BRIEF:
Output only the lines from the start of the entries through the line holding "GO:0005576 extracellular region (C, EXP)". Each line must match the original exactly.

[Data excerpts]
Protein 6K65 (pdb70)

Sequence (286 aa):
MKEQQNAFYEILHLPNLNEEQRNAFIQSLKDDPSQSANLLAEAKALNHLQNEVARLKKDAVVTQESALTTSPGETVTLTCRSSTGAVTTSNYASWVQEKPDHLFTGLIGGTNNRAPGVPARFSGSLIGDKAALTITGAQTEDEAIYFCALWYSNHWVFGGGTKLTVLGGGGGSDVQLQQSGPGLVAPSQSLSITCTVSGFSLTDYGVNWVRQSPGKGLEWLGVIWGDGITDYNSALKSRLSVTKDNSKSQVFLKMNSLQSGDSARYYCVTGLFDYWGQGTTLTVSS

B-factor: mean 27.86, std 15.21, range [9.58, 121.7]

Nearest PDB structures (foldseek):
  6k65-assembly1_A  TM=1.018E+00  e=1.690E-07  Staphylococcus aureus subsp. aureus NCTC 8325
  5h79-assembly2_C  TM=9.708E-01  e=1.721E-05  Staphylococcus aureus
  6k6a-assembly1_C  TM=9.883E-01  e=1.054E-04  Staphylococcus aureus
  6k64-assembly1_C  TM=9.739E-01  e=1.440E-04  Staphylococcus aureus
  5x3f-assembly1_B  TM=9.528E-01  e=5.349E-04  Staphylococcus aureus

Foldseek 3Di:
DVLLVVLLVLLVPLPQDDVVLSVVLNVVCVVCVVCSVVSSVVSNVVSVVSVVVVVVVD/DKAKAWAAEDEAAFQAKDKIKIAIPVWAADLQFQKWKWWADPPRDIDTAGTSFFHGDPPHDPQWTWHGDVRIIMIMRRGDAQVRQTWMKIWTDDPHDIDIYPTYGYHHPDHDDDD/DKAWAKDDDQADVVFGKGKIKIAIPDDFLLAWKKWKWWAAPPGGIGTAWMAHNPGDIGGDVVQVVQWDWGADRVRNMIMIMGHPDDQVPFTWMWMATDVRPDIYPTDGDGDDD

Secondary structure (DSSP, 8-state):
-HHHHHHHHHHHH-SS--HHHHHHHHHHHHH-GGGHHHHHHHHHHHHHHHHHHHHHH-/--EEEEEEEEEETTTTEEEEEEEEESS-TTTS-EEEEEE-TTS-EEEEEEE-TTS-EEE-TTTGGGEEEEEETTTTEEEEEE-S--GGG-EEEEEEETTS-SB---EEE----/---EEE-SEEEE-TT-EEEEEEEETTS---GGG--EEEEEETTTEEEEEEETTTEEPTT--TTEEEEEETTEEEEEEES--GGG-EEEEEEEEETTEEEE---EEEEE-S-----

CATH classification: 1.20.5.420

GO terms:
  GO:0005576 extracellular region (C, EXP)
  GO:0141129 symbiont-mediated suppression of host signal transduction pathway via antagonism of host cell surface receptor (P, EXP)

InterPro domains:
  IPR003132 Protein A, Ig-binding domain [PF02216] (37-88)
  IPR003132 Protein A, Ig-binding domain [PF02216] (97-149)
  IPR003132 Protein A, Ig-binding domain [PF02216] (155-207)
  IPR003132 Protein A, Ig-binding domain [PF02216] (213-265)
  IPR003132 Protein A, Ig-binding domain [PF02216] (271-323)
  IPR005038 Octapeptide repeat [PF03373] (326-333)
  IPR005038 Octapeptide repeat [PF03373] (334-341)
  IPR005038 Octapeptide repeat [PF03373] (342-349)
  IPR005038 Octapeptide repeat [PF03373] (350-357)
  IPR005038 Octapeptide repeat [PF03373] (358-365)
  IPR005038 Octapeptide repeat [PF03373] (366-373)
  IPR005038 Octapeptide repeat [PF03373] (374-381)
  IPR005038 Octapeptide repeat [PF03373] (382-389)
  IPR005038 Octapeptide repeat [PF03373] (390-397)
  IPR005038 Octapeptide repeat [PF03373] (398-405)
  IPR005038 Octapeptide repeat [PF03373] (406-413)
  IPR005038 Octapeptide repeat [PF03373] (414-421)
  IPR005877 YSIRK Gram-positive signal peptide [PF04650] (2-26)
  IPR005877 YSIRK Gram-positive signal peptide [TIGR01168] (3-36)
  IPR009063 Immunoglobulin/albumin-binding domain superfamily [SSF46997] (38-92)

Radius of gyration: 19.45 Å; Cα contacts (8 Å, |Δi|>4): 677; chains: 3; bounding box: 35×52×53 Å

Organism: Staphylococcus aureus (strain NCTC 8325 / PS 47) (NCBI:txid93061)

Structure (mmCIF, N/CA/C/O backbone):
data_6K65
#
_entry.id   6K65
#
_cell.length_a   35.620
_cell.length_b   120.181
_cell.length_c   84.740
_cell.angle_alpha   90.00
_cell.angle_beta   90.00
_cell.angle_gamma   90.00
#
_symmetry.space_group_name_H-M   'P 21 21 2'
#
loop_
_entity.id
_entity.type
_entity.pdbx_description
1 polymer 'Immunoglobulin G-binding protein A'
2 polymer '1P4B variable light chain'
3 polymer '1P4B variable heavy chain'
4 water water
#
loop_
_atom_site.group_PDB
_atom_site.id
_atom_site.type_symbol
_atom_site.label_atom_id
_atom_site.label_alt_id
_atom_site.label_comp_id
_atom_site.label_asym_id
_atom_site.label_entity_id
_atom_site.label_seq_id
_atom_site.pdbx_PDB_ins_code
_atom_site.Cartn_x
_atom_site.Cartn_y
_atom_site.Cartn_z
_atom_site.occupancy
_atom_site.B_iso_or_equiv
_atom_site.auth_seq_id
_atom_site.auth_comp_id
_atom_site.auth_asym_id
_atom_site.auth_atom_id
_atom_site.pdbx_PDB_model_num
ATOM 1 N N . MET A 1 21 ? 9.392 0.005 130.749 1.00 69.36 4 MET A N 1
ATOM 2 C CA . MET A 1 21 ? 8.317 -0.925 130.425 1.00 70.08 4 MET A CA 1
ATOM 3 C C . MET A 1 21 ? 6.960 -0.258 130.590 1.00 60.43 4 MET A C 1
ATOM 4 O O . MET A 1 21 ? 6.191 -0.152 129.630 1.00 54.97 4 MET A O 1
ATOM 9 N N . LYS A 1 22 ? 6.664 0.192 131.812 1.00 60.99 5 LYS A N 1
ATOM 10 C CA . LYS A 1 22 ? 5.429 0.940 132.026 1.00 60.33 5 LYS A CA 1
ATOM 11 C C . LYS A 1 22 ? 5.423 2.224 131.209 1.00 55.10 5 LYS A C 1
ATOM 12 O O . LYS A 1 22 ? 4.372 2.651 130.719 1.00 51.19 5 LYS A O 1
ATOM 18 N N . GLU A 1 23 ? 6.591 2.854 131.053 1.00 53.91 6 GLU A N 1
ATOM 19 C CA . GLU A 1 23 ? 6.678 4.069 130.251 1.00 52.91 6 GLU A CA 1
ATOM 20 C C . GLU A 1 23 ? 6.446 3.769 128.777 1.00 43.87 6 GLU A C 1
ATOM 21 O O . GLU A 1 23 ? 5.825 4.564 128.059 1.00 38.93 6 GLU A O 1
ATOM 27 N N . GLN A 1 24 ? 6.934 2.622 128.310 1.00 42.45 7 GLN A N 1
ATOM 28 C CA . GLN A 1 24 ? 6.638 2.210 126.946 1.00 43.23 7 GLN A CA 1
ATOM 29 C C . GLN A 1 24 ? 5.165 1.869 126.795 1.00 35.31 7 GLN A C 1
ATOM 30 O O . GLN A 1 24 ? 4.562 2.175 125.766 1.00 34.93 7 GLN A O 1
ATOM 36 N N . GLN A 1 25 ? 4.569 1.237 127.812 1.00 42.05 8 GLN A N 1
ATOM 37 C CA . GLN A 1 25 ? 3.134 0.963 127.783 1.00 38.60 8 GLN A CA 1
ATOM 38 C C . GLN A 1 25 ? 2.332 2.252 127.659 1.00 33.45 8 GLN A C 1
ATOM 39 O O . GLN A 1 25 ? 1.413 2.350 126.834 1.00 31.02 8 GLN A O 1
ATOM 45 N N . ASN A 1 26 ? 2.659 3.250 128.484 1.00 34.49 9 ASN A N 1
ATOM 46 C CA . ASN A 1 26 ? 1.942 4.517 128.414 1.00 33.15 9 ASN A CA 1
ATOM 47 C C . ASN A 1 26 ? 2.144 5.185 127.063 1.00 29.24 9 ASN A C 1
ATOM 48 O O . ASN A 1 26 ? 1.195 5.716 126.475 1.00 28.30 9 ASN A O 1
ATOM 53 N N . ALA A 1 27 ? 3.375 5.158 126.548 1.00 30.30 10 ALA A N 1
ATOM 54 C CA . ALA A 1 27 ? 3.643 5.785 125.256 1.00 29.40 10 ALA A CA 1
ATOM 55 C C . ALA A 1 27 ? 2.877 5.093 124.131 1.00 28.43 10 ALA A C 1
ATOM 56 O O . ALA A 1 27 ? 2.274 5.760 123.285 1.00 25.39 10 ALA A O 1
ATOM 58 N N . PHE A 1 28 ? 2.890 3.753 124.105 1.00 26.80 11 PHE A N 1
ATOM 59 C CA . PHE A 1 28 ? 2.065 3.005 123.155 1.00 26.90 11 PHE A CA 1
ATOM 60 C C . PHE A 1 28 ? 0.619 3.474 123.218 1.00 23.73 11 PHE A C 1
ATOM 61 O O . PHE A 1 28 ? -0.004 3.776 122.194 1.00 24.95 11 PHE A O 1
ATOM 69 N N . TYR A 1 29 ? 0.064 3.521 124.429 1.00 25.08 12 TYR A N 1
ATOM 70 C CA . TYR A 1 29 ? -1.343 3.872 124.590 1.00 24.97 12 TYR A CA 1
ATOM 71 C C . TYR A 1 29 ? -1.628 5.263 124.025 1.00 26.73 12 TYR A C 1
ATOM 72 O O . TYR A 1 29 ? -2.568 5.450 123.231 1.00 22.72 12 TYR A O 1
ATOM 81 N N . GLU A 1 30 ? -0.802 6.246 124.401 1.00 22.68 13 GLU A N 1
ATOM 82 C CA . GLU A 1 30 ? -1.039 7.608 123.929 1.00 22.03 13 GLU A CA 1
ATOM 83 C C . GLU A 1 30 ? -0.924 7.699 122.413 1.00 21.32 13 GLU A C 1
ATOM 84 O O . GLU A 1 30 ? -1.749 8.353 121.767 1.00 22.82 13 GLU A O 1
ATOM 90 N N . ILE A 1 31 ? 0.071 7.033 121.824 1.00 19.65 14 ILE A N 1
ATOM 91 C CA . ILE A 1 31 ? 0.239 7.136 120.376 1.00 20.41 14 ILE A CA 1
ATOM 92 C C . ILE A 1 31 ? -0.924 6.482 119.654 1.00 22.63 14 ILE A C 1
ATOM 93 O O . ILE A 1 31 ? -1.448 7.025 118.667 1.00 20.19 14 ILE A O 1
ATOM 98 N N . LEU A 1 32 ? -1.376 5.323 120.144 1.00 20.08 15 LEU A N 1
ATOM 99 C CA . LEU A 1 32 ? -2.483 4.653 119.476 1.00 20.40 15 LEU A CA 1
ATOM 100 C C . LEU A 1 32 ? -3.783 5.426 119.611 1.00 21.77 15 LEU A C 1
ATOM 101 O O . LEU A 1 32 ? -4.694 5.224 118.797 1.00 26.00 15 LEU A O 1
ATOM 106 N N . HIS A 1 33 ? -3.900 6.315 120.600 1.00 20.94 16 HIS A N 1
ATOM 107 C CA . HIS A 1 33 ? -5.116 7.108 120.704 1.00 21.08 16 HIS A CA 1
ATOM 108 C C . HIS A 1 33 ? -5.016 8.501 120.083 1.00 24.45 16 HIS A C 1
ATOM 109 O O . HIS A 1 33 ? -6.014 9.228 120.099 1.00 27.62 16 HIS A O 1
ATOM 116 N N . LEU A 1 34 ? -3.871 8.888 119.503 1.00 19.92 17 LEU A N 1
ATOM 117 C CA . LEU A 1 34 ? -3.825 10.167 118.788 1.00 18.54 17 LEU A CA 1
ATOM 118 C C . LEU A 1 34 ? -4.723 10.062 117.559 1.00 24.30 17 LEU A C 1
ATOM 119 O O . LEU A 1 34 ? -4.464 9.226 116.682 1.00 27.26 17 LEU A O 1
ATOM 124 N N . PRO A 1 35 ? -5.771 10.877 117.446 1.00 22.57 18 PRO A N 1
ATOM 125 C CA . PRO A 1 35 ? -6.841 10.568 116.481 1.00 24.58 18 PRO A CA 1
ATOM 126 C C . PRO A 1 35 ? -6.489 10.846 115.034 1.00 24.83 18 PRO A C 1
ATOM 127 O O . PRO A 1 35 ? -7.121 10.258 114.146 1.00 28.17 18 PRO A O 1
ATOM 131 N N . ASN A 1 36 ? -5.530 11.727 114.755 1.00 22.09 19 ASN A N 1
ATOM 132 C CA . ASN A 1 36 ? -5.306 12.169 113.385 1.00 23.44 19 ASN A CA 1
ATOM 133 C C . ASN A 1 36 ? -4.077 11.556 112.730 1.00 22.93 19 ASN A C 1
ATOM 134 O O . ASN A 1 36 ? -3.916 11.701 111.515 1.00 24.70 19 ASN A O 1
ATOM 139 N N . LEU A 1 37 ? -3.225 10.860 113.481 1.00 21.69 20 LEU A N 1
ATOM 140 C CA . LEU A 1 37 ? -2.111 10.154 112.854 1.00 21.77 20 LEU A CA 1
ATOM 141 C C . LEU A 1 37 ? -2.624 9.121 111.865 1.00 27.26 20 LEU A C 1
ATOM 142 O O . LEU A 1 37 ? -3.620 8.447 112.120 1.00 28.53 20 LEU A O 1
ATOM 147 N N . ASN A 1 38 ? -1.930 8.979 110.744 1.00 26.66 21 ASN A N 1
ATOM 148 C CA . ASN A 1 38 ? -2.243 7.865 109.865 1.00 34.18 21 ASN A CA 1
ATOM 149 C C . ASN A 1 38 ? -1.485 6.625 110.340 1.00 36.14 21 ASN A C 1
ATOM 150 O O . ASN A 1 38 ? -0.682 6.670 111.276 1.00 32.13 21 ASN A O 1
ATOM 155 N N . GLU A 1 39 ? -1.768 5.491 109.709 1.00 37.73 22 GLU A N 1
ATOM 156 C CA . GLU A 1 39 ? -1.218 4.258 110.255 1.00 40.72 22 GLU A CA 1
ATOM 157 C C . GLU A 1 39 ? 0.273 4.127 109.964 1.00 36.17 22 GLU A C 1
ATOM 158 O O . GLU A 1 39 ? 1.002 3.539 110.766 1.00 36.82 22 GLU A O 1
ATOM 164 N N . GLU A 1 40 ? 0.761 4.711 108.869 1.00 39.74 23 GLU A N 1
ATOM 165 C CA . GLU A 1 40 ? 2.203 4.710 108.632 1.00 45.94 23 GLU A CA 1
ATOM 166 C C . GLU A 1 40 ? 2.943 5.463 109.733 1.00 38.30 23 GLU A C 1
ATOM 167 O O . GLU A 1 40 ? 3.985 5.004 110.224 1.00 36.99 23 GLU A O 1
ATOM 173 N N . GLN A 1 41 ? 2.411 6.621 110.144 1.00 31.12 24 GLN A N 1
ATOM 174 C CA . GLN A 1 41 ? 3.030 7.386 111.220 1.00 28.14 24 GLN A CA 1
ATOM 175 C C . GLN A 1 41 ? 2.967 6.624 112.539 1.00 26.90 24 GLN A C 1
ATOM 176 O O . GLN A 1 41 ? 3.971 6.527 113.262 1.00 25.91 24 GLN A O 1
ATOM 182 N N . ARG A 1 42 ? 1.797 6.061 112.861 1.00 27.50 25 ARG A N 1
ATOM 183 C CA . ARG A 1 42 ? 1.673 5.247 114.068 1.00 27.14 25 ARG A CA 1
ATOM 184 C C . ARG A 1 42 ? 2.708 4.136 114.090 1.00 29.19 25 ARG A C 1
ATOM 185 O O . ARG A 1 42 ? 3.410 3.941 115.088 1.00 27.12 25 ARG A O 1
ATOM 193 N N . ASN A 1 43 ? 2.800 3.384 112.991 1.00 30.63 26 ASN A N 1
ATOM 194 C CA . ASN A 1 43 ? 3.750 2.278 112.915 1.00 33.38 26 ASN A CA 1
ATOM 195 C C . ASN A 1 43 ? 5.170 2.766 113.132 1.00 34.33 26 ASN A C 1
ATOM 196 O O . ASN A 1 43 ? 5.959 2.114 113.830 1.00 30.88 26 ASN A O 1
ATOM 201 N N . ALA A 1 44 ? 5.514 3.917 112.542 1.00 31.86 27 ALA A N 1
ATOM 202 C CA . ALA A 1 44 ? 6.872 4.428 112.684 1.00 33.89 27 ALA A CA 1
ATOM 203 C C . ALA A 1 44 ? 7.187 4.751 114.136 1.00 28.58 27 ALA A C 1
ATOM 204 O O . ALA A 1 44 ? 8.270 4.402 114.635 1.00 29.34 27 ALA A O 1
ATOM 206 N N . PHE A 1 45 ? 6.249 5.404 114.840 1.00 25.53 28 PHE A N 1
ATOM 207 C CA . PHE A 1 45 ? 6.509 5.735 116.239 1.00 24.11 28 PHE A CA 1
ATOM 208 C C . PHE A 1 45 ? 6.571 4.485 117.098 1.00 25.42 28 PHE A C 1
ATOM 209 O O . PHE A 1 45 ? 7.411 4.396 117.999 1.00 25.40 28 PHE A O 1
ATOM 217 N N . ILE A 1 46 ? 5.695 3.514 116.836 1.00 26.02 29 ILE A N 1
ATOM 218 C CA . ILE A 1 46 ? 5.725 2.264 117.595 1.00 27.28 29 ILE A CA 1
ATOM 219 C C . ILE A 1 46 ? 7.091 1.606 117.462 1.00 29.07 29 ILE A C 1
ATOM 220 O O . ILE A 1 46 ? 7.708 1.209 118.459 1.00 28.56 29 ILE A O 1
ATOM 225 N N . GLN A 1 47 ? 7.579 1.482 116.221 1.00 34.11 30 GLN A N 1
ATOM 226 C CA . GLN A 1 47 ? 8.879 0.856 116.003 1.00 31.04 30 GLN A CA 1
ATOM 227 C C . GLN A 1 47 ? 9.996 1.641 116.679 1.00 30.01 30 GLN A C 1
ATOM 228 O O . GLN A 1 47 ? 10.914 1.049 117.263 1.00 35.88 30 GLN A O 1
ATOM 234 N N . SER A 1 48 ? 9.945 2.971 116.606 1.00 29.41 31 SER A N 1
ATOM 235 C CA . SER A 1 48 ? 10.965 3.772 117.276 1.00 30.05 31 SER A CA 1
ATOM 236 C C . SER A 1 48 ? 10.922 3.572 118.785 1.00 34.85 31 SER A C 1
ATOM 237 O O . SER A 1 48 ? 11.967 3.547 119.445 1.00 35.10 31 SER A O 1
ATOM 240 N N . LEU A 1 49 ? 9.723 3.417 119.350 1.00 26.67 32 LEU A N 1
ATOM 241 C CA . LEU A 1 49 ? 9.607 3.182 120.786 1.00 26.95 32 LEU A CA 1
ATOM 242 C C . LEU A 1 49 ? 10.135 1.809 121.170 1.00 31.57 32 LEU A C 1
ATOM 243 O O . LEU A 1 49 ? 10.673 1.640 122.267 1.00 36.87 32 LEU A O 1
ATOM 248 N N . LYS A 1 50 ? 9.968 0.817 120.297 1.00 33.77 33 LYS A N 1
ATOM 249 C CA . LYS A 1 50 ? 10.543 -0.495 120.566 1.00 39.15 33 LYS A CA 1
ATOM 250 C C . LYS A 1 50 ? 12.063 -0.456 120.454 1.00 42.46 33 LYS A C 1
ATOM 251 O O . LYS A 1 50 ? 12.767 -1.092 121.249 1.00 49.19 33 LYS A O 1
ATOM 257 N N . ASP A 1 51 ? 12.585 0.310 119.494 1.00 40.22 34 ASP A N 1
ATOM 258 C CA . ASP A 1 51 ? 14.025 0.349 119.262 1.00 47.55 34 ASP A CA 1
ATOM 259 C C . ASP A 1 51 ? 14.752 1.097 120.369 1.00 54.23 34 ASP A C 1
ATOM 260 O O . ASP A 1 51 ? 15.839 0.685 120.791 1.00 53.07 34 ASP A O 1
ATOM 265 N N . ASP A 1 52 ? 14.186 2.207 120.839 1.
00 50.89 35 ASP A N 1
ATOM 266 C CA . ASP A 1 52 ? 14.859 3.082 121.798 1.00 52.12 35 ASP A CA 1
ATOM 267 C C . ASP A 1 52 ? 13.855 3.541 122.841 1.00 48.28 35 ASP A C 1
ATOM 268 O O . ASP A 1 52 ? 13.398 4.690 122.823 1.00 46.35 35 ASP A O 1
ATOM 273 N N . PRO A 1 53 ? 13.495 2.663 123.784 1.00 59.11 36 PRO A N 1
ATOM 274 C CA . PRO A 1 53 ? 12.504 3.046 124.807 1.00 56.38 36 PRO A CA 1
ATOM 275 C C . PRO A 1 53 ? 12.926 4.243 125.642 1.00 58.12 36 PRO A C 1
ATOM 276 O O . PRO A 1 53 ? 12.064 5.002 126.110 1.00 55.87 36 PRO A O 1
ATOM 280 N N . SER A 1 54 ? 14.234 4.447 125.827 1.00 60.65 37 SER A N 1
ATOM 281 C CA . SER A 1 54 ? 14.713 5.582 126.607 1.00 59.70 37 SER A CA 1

EXERCISE SOLUTION:
Protein 6K65 (pdb70)

Sequence (286 aa):
MKEQQNAFYEILHLPNLNEEQRNAFIQSLKDDPSQSANLLAEAKALNHLQNEVARLKKDAVVTQESALTTSPGETVTLTCRSSTGAVTTSNYASWVQEKPDHLFTGLIGGTNNRAPGVPARFSGSLIGDKAALTITGAQTEDEAIYFCALWYSNHWVFGGGTKLTVLGGGGGSDVQLQQSGPGLVAPSQSLSITCTVSGFSLTDYGVNWVRQSPGKGLEWLGVIWGDGITDYNSALKSRLSVTKDNSKSQVFLKMNSLQSGDSARYYCVTGLFDYWGQGTTLTVSS

B-factor: mean 27.86, std 15.21, range [9.58, 121.7]

Nearest PDB structures (foldseek):
  6k65-assembly1_A  TM=1.018E+00  e=1.690E-07  Staphylococcus aureus subsp. aureus NCTC 8325
  5h79-assembly2_C  TM=9.708E-01  e=1.721E-05  Staphylococcus aureus
  6k6a-assembly1_C  TM=9.883E-01  e=1.054E-04  Staphylococcus aureus
  6k64-assembly1_C  TM=9.739E-01  e=1.440E-04  Staphylococcus aureus
  5x3f-assembly1_B  TM=9.528E-01  e=5.349E-04  Staphylococcus aureus

Foldseek 3Di:
DVLLVVLLVLLVPLPQDDVVLSVVLNVVCVVCVVCSVVSSVVSNVVSVVSVVVVVVVD/DKAKAWAAEDEAAFQAKDKIKIAIPVWAADLQFQKWKWWADPPRDIDTAGTSFFHGDPPHDPQWTWHGDVRIIMIMRRGDAQVRQTWMKIWTDDPHDIDIYPTYGYHHPDHDDDD/DKAWAKDDDQADVVFGKGKIKIAIPDDFLLAWKKWKWWAAPPGGIGTAWMAHNPGDIGGDVVQVVQWDWGADRVRNMIMIMGHPDDQVPFTWMWMATDVRPDIYPTDGDGDDD

Secondary structure (DSSP, 8-state):
-HHHHHHHHHHHH-SS--HHHHHHHHHHHHH-GGGHHHHHHHHHHHHHHHHHHHHHH-/--EEEEEEEEEETTTTEEEEEEEEESS-TTTS-EEEEEE-TTS-EEEEEEE-TTS-EEE-TTTGGGEEEEEETTTTEEEEEE-S--GGG-EEEEEEETTS-SB---EEE----/---EEE-SEEEE-TT-EEEEEEEETTS---GGG--EEEEEETTTEEEEEEETTTEEPTT--TTEEEEEETTEEEEEEES--GGG-EEEEEEEEETTEEEE---EEEEE-S-----

CATH classification: 1.20.5.420

GO terms:
  GO:0005576 extracellular region (C, EXP)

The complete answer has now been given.